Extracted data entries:
++++++++++++++++++++

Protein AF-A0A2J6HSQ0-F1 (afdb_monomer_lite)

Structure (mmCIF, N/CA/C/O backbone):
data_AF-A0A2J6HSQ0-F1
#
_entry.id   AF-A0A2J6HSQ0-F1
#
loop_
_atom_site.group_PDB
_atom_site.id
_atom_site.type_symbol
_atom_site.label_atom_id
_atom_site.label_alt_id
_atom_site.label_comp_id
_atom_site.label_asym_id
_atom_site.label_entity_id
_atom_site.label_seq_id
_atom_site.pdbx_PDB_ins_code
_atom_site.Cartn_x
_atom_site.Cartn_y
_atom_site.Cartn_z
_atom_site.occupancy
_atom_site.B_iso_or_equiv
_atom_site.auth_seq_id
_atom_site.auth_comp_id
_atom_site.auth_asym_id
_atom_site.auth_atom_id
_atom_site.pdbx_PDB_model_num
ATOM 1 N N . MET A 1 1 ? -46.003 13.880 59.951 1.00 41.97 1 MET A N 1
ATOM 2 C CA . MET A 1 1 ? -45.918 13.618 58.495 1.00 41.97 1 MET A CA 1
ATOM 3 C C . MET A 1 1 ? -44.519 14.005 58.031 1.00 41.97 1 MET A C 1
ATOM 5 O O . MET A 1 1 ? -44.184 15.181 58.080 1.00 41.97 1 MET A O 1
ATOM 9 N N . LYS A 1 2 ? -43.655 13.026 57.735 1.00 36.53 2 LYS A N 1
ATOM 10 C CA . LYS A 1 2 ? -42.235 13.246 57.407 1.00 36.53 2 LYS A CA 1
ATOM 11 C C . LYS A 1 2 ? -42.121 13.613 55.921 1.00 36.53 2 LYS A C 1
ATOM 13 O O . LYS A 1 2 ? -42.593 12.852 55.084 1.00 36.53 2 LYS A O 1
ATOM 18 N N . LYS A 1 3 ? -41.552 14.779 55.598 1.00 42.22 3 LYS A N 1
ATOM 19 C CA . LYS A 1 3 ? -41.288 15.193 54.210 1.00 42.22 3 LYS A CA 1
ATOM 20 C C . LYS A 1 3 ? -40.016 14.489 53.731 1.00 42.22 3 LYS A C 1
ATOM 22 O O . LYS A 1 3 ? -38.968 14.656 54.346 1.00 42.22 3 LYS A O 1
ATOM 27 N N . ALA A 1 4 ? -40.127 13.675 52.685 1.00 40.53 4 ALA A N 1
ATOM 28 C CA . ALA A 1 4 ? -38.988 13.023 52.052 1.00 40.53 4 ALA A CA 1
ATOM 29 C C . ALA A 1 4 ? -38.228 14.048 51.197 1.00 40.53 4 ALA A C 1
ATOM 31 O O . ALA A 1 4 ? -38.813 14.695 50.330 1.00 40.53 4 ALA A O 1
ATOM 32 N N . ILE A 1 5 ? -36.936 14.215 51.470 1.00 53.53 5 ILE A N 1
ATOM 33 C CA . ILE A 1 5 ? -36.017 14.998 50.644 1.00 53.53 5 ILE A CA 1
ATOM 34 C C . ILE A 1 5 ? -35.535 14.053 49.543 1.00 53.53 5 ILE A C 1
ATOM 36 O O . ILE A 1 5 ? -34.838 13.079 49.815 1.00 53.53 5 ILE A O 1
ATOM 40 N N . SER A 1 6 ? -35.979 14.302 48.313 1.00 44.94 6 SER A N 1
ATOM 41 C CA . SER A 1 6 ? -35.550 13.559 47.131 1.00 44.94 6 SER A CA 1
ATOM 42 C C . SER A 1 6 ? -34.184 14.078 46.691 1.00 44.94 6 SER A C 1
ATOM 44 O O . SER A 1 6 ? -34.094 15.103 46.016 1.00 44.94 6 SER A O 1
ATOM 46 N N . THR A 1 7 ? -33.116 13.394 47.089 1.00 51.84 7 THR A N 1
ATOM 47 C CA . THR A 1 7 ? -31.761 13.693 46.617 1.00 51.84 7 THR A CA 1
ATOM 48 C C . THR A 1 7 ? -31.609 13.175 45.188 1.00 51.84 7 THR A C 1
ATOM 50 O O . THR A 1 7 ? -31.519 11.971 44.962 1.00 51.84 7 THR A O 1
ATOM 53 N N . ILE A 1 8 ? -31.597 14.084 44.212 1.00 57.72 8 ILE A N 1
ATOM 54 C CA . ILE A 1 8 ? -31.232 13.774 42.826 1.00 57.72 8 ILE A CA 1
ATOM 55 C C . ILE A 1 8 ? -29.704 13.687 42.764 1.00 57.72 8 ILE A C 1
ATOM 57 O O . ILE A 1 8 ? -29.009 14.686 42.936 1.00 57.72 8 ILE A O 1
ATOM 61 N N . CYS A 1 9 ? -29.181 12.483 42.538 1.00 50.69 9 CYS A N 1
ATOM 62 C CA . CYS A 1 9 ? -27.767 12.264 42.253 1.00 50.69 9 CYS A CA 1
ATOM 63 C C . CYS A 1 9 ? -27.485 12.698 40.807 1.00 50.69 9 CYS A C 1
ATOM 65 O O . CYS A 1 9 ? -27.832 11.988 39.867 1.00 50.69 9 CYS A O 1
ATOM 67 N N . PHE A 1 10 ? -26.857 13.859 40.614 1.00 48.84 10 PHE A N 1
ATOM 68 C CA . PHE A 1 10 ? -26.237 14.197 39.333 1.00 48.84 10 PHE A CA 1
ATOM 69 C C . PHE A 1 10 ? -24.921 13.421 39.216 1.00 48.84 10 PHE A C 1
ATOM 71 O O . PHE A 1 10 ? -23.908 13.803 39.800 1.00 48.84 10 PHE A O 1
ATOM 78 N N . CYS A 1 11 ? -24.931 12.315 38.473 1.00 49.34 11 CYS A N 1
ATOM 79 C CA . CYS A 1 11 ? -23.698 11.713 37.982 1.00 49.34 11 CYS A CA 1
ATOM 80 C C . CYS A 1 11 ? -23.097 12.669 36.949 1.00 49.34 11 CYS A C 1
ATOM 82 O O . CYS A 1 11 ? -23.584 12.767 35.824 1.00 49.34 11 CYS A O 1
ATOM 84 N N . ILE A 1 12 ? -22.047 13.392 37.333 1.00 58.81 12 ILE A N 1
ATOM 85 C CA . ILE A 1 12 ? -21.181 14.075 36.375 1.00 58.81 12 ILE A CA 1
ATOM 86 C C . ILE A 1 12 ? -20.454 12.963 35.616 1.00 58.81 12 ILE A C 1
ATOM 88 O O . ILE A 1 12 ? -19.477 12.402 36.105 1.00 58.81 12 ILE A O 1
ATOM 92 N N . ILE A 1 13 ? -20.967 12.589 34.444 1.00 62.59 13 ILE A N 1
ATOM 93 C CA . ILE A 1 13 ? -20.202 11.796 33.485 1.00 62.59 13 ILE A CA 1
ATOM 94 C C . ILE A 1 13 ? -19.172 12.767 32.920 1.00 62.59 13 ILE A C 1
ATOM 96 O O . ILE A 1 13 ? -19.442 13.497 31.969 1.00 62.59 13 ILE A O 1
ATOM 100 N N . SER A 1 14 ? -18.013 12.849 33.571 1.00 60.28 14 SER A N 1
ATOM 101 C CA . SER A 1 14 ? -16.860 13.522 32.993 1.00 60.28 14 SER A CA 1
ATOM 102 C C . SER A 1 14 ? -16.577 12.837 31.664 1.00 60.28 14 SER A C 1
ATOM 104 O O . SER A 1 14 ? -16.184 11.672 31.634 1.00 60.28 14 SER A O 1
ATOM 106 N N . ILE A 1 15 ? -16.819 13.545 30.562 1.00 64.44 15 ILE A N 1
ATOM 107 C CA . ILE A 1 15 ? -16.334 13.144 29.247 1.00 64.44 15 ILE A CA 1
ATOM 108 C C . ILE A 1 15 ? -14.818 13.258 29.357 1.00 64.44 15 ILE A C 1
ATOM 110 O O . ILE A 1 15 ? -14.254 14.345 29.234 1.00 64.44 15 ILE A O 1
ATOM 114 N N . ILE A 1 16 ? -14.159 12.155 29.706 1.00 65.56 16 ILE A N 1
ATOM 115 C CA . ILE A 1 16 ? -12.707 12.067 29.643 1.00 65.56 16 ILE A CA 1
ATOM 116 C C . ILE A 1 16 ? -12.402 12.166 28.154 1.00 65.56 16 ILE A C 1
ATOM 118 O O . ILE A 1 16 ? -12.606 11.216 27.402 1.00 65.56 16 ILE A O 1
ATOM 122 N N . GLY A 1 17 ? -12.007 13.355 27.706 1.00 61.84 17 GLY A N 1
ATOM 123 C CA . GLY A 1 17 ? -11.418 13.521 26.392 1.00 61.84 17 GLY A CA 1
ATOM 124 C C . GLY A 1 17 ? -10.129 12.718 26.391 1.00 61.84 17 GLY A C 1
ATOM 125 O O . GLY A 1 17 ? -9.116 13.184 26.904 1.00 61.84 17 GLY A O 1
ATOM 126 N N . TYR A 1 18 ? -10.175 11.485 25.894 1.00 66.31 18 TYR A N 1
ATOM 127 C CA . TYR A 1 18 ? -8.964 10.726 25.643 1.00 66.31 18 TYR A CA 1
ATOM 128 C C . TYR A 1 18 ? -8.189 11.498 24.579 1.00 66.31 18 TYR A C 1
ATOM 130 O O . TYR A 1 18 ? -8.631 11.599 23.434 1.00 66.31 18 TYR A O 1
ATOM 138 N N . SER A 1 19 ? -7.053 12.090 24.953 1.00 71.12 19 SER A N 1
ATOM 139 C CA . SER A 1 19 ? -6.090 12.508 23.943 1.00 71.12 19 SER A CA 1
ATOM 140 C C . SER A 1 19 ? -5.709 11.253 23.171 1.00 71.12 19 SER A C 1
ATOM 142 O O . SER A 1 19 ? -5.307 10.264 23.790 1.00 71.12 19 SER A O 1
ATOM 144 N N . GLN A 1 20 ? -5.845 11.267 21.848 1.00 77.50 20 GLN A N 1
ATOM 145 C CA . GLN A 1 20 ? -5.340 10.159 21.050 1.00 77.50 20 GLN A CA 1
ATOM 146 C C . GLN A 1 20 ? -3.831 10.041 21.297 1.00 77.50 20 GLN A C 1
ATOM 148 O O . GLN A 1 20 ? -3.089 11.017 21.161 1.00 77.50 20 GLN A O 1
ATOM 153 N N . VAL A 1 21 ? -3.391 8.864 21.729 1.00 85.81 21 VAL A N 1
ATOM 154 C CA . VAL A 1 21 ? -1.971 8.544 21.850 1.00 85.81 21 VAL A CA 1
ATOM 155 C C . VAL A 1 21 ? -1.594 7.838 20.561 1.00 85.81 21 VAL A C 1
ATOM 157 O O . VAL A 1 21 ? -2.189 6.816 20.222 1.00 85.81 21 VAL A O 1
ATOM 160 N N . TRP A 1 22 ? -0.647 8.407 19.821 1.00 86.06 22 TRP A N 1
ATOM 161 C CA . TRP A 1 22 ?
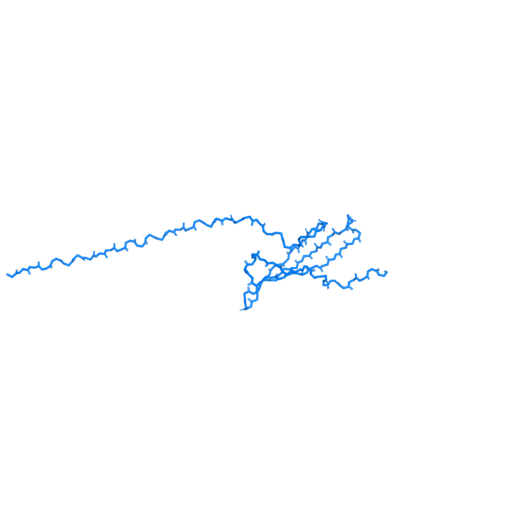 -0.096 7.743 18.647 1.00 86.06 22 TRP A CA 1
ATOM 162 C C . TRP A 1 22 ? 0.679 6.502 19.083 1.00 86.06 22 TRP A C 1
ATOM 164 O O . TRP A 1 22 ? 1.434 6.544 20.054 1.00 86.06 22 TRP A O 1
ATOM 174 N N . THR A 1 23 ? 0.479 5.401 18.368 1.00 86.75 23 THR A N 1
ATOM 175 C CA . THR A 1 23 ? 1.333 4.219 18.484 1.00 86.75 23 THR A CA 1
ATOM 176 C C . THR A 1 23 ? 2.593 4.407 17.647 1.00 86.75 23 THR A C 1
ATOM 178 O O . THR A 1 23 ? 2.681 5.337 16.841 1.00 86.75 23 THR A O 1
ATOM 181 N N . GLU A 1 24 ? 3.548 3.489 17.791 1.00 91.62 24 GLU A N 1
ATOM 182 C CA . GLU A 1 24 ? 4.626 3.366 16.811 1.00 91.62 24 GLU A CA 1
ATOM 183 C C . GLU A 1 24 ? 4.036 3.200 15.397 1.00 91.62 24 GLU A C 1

++++++++++++++++++++

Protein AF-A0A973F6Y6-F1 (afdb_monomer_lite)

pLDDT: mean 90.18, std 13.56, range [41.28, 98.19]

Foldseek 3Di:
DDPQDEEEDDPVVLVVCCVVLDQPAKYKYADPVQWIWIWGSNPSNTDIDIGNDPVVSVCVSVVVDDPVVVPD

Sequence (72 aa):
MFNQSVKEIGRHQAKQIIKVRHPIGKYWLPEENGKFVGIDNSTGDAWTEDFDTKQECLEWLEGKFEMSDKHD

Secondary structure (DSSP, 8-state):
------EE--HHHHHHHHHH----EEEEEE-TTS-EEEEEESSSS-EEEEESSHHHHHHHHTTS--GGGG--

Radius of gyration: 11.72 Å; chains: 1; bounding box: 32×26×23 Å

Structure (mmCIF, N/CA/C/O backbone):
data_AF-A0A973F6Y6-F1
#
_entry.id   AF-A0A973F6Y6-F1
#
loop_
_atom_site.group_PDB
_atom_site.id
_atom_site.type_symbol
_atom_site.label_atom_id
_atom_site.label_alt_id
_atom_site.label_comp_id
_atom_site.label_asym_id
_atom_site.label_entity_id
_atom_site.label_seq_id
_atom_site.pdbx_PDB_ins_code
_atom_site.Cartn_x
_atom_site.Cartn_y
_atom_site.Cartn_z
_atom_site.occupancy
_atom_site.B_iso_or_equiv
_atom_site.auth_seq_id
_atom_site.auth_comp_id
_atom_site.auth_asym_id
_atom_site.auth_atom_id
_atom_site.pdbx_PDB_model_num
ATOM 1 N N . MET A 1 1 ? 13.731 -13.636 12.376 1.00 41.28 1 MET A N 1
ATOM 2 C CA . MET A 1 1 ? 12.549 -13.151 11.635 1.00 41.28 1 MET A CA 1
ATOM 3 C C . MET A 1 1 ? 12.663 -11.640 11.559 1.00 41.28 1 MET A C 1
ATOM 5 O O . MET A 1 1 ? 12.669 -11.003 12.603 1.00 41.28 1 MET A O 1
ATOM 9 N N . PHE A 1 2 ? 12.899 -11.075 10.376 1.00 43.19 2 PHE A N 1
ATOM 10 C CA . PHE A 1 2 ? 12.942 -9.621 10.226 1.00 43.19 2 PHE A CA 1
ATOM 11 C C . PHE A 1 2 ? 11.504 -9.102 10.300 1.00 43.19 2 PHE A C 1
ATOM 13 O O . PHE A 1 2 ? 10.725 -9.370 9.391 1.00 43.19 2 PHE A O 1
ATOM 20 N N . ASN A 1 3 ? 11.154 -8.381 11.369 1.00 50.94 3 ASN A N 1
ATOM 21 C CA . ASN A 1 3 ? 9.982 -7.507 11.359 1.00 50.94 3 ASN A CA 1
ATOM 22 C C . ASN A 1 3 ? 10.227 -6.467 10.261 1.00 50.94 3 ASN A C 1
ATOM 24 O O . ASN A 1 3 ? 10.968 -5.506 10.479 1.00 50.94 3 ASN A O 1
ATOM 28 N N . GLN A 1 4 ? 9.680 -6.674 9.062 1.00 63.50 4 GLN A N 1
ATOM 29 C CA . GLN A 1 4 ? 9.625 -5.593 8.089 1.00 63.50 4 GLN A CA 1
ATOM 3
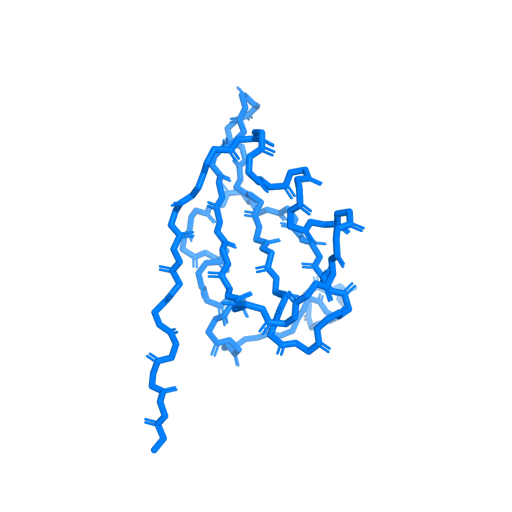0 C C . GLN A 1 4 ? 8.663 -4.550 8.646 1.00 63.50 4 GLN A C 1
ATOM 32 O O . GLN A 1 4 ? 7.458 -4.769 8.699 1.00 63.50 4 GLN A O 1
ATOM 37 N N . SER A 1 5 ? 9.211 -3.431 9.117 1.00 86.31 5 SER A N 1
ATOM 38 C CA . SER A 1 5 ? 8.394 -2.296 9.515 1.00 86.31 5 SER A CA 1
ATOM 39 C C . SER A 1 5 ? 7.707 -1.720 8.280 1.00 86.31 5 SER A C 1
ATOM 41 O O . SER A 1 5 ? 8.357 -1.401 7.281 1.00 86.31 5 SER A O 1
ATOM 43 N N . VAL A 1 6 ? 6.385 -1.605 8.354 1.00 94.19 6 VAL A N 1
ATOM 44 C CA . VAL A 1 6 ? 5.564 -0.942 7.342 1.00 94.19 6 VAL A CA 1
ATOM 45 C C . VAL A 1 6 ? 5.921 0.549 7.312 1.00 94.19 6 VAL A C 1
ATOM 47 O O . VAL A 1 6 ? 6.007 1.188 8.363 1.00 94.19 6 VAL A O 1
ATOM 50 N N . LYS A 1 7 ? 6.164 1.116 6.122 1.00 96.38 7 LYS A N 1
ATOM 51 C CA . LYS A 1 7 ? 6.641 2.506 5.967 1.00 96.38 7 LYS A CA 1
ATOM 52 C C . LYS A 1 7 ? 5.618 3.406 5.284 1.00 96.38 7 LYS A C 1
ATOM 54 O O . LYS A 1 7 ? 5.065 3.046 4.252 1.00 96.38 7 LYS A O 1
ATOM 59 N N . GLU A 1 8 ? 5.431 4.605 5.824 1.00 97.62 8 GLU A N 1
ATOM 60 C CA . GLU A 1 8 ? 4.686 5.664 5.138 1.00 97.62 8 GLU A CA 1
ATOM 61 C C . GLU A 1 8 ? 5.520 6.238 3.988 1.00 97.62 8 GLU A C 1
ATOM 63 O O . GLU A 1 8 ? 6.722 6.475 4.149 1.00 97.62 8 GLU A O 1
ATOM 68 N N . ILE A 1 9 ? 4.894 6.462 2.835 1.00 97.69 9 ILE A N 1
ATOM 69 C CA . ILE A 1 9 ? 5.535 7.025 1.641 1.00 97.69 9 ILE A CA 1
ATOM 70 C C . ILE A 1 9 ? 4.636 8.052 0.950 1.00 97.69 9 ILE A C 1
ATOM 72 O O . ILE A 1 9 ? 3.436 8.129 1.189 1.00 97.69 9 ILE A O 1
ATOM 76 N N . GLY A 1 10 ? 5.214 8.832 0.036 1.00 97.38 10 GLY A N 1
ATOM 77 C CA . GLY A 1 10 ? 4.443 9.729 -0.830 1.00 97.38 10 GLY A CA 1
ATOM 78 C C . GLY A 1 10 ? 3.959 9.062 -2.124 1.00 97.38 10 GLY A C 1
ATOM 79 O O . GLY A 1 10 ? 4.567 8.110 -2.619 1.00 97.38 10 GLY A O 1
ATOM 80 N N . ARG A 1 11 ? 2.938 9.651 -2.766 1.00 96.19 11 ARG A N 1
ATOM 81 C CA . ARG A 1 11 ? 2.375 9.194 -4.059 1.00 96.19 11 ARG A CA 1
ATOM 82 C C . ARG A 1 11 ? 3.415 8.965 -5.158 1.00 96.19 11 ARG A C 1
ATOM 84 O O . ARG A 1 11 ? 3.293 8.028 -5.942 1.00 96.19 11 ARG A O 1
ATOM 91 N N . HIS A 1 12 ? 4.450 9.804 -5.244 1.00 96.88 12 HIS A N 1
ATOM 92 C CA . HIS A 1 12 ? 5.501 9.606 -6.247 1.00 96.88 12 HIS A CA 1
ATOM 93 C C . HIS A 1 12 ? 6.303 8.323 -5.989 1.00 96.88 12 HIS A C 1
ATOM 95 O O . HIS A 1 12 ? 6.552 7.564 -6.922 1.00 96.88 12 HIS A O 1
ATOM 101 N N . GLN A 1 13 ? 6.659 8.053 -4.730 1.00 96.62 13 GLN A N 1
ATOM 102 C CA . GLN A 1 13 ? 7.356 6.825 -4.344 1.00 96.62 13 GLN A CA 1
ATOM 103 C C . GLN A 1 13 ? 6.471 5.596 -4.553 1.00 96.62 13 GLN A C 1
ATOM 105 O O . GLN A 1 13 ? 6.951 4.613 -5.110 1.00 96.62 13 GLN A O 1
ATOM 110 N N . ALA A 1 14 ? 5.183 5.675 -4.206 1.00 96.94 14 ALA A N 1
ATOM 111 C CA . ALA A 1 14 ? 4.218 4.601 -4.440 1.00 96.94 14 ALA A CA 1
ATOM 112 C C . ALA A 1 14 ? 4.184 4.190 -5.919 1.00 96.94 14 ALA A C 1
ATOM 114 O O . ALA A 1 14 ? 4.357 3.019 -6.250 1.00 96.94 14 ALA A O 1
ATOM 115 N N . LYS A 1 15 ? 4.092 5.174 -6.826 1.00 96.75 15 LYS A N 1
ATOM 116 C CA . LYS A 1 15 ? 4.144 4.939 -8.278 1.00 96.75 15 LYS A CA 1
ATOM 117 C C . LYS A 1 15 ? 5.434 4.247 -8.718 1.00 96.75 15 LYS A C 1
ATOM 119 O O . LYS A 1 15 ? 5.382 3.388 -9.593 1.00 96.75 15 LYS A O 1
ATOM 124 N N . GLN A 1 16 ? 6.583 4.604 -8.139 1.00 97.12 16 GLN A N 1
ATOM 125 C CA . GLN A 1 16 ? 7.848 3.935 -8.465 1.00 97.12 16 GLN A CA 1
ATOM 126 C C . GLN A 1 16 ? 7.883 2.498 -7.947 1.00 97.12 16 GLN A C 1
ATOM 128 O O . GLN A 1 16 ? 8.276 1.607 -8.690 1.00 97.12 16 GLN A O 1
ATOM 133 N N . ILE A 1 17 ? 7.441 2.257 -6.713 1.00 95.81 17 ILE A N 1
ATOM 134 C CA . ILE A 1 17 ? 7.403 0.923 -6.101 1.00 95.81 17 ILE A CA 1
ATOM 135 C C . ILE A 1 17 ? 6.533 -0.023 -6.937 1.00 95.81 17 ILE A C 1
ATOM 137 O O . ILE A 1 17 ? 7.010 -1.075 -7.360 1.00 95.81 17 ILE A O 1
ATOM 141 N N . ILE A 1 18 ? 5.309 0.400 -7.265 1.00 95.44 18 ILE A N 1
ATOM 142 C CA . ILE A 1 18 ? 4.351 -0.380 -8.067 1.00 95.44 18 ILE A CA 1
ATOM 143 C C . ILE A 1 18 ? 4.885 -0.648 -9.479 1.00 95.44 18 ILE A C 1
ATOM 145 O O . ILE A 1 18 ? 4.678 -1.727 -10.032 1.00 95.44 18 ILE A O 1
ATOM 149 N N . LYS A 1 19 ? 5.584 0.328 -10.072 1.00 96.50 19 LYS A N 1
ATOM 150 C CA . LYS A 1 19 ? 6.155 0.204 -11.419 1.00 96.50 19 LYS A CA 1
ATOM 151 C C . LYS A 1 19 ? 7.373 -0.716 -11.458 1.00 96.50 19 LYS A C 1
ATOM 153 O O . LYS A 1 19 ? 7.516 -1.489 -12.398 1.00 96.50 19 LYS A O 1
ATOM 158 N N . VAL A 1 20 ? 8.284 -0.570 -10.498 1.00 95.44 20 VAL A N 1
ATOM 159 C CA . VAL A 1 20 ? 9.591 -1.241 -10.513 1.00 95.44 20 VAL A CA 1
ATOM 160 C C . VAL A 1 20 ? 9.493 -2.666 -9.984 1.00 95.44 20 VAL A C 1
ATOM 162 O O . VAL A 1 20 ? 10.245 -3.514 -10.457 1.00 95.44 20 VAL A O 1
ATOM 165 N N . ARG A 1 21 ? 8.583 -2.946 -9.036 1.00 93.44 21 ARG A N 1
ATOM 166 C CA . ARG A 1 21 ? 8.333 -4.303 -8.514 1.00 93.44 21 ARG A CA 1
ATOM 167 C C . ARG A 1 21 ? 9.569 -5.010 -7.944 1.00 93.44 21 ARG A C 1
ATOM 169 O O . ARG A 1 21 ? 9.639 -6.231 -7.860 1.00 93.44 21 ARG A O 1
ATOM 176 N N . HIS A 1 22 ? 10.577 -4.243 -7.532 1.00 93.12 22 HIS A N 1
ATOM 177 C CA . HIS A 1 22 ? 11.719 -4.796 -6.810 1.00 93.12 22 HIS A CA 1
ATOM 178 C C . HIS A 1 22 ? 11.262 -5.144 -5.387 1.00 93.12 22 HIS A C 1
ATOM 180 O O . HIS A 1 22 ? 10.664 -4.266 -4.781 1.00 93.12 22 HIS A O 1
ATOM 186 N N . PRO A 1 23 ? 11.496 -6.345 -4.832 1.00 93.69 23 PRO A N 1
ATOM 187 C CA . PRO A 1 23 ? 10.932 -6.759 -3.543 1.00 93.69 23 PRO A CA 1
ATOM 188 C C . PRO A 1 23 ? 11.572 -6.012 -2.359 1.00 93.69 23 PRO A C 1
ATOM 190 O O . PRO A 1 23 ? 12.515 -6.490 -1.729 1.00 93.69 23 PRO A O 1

++++++++++++++++++++

## PROBLEM REQUIREMENTS
The data above holds the lines to copy: start at the one with "ATOM 146 C C", stop at the one with "ATOM 183 C C", include both, copy them exactly without pictures, and copy nothing else.

## OUTPUT BELOW
ATOM 146 C C . GLN A 1 20 ? -3.831 10.041 21.297 1.00 77.50 20 GLN A C 1
ATOM 148 O O . GLN A 1 20 ? -3.089 11.017 21.161 1.00 77.50 20 GLN A O 1
ATOM 153 N N . VAL A 1 21 ? -3.391 8.864 21.729 1.00 85.81 21 VAL A N 1
ATOM 154 C CA . VAL A 1 21 ? -1.971 8.544 21.850 1.00 85.81 21 VAL A CA 1
ATOM 155 C C . VAL A 1 21 ? -1.594 7.838 20.561 1.00 85.81 21 VAL A C 1
ATOM 157 O O . VAL A 1 21 ? -2.189 6.816 20.222 1.00 85.81 21 VAL A O 1
ATOM 160 N N . TRP A 1 22 ? -0.647 8.407 19.821 1.00 86.06 22 TRP A N 1
ATOM 161 C CA . TRP A 1 22 ?
 -0.096 7.743 18.647 1.00 86.06 22 TRP A CA 1
ATOM 162 C C . TRP A 1 22 ? 0.679 6.502 19.083 1.00 86.06 22 TRP A C 1
ATOM 164 O O . TRP A 1 22 ? 1.434 6.544 20.054 1.00 86.06 22 TRP A O 1
ATOM 174 N N . THR A 1 23 ? 0.479 5.401 18.368 1.00 86.75 23 THR A N 1
ATOM 175 C CA . THR A 1 23 ? 1.333 4.219 18.484 1.00 86.75 23 THR A CA 1
ATOM 176 C C . THR A 1 23 ? 2.593 4.407 17.647 1.00 86.75 23 THR A C 1
ATOM 178 O O . THR A 1 23 ? 2.681 5.337 16.841 1.00 86.75 23 THR A O 1
ATOM 181 N N . GLU A 1 24 ? 3.548 3.489 17.791 1.00 91.62 24 GLU A N 1
ATOM 182 C CA . GLU A 1 24 ? 4.626 3.366 16.811 1.00 91.62 24 GLU A CA 1
ATOM 183 C C . GLU A 1 24 ? 4.036 3.200 15.397 1.00 91.62 24 GLU A C 1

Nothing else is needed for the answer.